Уехать в эвакуацию было практически невозможно. А у мамы на руках был больной отец, который был нетранспортабелен, и полуеврейская дочь, жизнью которой она рисковала. Может быть, если бы мама была практичней, расчетливей, настойчивей, холодней, она бы нашла какой-либо выход, но все же, надо полагать, это было в той ситуации за пределами возможного. И мы остались дома, уповая на судьбу, на Армию нашу, на «авось» – в условиях полной дезинформации это было не очень трудно.

До самого прихода немцев в городе шла какая-то жизнь: я ходила в детсад, мама – на работу: она была экономистом и работала в промбанке. Раза два я была в госпитале, читала стихи раненым. Наверное, я там была не одна, но помню только большую палату, много перевязанных раненых и то, что меня ставили на стул.

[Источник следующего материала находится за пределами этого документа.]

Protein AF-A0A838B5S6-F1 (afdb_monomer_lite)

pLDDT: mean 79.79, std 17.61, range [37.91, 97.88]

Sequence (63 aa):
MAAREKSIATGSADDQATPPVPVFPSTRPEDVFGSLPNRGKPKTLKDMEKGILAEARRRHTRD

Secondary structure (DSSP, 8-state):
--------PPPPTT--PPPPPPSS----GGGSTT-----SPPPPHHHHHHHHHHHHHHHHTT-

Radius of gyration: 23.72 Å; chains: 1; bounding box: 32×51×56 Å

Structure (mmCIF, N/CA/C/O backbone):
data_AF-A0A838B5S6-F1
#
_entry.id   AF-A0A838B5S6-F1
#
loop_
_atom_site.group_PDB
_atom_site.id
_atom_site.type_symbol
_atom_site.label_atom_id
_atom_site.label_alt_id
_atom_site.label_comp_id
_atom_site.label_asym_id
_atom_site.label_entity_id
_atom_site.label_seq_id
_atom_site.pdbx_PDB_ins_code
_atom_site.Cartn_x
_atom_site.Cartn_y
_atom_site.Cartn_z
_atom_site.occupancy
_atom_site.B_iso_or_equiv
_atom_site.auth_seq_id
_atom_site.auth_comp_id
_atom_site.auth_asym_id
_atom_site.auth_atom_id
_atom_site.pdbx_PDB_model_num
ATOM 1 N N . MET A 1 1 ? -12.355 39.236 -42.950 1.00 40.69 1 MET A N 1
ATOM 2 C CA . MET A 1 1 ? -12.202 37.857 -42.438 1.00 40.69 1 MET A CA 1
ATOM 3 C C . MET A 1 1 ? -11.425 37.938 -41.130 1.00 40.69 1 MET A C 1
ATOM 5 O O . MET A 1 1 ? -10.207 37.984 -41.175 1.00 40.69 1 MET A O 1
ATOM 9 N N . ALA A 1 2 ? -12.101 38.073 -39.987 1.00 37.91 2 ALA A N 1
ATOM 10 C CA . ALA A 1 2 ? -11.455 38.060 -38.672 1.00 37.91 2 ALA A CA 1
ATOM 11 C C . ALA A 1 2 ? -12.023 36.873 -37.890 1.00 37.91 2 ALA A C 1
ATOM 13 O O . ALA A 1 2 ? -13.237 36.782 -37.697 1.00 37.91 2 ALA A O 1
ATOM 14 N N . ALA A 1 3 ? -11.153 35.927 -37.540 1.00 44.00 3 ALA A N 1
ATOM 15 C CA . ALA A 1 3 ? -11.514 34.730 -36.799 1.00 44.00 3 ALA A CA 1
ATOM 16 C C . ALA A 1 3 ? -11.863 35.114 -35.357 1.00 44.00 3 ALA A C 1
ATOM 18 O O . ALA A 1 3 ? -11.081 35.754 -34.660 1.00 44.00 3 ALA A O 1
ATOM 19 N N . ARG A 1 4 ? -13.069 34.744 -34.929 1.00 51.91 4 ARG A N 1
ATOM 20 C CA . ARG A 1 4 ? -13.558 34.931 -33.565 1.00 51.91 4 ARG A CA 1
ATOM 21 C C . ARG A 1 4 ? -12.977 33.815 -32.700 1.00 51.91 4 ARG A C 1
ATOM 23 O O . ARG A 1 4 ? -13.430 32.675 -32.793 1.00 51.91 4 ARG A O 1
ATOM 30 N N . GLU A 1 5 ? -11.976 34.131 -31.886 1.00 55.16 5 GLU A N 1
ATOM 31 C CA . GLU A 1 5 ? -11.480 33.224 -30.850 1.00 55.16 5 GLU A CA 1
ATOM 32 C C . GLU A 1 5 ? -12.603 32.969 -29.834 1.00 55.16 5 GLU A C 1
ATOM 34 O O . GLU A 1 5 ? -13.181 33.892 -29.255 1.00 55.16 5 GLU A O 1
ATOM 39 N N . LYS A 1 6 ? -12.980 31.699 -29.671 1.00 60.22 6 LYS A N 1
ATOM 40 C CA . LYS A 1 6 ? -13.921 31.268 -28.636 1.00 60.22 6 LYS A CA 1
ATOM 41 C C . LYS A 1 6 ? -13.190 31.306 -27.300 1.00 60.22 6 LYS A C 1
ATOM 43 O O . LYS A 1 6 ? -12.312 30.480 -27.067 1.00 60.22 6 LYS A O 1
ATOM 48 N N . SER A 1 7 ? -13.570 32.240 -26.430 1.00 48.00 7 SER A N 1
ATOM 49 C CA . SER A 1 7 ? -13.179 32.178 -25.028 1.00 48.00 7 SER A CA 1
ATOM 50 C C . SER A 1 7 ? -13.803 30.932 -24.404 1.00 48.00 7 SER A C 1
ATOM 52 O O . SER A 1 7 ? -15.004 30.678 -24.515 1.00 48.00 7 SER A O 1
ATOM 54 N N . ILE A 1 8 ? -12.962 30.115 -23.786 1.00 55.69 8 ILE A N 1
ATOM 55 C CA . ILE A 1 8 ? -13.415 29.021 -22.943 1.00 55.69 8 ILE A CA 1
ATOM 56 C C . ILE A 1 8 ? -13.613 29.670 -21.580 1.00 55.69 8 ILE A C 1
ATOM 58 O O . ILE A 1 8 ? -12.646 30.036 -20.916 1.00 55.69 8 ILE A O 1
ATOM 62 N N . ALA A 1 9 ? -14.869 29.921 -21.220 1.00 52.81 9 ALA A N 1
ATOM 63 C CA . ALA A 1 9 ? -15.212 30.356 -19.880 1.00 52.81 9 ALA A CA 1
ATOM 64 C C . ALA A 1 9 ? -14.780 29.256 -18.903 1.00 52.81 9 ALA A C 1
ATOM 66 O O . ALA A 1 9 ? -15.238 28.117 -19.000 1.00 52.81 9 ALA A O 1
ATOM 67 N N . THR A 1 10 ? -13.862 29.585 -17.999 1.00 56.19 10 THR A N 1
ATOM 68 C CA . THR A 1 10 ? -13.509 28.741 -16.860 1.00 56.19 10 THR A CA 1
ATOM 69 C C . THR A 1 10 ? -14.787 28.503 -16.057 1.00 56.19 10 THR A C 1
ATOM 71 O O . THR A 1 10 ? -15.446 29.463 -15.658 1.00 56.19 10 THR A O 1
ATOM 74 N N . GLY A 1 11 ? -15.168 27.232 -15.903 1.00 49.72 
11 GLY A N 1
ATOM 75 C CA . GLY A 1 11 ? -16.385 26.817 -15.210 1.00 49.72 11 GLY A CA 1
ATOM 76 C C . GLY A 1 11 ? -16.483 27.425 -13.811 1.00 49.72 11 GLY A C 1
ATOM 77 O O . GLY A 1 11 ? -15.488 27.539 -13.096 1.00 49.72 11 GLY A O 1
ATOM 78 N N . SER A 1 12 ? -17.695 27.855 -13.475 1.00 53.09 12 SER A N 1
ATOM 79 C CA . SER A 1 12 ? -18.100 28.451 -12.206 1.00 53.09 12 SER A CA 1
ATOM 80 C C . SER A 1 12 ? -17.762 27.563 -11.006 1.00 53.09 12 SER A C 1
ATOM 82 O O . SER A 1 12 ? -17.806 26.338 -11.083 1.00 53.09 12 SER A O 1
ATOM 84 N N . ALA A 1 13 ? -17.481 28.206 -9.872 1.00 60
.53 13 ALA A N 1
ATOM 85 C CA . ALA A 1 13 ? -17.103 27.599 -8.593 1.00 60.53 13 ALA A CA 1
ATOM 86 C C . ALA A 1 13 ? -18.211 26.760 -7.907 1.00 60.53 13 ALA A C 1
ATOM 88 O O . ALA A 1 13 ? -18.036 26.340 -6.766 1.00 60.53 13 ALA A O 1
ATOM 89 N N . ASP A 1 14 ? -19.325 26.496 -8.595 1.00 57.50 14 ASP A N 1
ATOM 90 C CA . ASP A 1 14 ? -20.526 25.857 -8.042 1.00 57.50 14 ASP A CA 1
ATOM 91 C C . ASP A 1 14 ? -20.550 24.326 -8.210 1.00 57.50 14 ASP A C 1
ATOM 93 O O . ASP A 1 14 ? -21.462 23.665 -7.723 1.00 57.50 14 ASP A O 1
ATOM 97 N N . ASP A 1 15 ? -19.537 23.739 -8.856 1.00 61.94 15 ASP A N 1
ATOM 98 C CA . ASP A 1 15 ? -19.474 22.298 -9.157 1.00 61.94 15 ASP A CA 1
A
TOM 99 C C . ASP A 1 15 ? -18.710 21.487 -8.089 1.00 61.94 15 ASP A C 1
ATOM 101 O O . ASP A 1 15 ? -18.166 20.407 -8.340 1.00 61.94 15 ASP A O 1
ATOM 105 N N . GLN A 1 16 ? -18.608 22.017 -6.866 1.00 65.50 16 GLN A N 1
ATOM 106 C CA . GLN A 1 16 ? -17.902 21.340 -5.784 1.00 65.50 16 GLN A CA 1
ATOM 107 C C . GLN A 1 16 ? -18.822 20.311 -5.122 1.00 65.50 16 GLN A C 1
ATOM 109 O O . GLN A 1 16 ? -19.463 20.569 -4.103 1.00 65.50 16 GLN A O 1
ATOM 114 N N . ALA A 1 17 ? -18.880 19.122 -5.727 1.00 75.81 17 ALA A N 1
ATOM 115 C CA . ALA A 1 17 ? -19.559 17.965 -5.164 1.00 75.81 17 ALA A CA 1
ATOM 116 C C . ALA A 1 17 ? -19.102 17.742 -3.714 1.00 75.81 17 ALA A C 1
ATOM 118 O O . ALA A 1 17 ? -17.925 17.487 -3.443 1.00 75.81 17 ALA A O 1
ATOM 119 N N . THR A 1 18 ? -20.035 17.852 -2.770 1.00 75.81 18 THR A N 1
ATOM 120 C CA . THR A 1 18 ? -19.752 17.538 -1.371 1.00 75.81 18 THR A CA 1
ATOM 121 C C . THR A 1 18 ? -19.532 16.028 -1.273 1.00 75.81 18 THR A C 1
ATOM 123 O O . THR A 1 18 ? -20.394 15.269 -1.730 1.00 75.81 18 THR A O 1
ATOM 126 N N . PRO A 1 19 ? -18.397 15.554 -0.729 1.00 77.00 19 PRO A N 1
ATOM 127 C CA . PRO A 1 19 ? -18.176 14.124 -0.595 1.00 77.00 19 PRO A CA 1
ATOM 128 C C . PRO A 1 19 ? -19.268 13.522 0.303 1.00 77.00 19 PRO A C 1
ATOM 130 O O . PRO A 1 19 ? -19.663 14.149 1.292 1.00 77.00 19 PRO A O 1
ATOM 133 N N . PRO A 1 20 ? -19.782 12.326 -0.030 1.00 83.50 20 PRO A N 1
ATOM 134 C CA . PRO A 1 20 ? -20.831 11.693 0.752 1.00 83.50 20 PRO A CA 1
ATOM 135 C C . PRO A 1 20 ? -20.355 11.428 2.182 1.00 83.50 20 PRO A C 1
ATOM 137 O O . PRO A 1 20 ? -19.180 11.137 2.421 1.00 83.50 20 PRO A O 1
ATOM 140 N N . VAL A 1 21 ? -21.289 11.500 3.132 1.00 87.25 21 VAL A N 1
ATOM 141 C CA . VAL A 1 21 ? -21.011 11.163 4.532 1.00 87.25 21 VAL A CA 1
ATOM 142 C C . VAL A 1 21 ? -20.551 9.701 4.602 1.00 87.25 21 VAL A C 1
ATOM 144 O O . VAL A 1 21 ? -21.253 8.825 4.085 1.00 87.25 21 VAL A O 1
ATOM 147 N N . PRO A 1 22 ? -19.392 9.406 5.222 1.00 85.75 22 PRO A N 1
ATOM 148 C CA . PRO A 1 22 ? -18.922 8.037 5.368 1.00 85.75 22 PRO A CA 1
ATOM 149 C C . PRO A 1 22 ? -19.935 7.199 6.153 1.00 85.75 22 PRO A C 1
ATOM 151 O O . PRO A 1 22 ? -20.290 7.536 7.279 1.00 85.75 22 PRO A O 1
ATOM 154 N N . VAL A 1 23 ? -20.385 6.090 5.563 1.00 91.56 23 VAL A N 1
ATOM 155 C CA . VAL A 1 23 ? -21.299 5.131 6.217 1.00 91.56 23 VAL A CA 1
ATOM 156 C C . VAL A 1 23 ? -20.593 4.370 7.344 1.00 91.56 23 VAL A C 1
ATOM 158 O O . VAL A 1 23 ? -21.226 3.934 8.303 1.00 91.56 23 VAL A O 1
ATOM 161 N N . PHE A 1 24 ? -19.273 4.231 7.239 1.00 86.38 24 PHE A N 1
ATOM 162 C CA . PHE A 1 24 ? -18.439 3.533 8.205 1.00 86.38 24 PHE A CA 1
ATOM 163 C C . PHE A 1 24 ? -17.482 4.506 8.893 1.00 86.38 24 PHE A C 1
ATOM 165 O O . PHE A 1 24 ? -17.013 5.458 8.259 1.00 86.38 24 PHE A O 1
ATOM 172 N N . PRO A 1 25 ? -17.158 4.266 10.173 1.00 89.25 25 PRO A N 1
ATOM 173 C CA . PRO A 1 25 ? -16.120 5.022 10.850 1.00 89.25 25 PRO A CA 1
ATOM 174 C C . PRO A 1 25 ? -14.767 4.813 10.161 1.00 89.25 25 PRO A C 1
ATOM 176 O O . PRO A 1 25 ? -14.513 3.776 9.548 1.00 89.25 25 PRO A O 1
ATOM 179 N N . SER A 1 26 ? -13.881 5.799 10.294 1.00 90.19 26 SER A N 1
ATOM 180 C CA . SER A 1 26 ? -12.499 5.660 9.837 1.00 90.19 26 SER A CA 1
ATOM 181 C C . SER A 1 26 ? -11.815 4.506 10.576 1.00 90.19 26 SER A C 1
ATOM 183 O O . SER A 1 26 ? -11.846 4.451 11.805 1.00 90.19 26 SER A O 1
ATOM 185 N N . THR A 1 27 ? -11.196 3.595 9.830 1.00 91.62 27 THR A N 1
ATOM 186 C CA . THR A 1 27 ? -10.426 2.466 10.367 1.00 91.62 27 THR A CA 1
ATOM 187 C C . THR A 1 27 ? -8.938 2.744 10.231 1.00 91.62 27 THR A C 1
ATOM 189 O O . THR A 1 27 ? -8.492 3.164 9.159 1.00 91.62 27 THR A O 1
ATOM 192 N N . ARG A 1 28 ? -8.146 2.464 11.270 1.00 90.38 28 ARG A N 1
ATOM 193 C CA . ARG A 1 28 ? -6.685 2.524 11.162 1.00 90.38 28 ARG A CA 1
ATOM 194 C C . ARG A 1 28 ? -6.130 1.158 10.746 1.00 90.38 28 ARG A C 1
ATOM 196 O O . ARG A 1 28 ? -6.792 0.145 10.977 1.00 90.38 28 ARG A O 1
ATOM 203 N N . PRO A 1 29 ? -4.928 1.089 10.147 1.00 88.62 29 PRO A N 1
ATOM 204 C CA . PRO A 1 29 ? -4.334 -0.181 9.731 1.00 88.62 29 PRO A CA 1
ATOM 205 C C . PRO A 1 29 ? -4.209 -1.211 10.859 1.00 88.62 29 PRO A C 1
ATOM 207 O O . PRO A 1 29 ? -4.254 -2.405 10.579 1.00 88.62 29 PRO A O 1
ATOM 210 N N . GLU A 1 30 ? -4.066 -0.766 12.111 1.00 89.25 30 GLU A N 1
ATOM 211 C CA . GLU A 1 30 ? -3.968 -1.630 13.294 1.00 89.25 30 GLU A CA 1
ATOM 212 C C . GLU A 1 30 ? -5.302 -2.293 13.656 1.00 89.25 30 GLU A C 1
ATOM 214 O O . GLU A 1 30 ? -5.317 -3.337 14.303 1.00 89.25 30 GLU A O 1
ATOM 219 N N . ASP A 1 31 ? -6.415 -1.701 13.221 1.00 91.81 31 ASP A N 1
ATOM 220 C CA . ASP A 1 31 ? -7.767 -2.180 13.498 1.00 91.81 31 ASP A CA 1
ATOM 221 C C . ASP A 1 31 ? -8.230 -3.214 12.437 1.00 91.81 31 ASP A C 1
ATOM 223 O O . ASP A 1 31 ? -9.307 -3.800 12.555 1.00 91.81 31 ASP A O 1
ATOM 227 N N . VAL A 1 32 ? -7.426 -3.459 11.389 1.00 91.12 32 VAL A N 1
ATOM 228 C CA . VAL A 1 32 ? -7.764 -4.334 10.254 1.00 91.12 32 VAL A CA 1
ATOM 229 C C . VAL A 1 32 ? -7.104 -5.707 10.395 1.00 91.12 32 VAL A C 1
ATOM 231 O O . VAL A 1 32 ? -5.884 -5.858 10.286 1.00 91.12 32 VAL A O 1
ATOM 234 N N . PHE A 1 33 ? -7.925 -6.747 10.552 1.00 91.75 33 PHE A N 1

Во время артобстрелов мы в детском саду спускались в погреб. Там нам стелили ковры, зажигали свечи, и наши воспитательницы рассказывали нам сказки. Иногда туда же нам приносили еду. Артобстрелы учащались. Однажды мы два дня почти целиком провели в подвале, а на третий день (это было 2-е июля 1942 года) я снова пошла в сад. Из дома мы с мамой вышли вместе: она шла на работу, я – в сад.

Во дворе детсада было пусто. Помню, что меня поразила не пустота, а какое-то зловещее предчувствие. Навстречу мне вышла наша повар Мария Андреевна и сказала: «Танечка, а детсад сегодня не работает». Я выскочила на улицу, окликнула маму (она не успела еще уйти далеко) и попросила ее взять меня с собой.

Мы не прошли и двухсот метров, как услышали заунывно-устрашающий рев немецких бомбардировщиков: два самолета кружились, казалось, над самыми головами. Из дома напротив выскочили две мамины приятельницы с криком: «Скорей, скорей в бомбоубежище: сейчас будет бомбежка!» Мы были как раз рядом со знаменитой большой лисичанской баней. Оказалось, что под ней было огромное, почти во всю ее длину, бомбоубежище. Когда мы в него вбежали, оно было полно народа: целые семьи, с домашним скарбом, сидели на своих узлах. Нам с мамой с трудом нашли местечко в углу на скамейке. Едва мы пробрались в угол, началась бомбежка. Грохот, взрывы следовали один за другим. Иногда открывалась дверь в убежище (мы сидели от нее далеко) – входили солдаты, вносили раненых. Многие люди плакали. Мамочка шепнула мне: «А ты не плачь: умрем – так вместе». Чем сильнее были разрывы, тем крепче мамочка прижимала меня к себе. Это была моя первая встреча с реальной военной опасностью, и мама в этот момент испытания детской души сумела передать мне часть своей твердости и спокойствия, и с этим я прошла всю войну, хотя встречаться с опасностью, бороться со страхом мне пришлось еще не однажды.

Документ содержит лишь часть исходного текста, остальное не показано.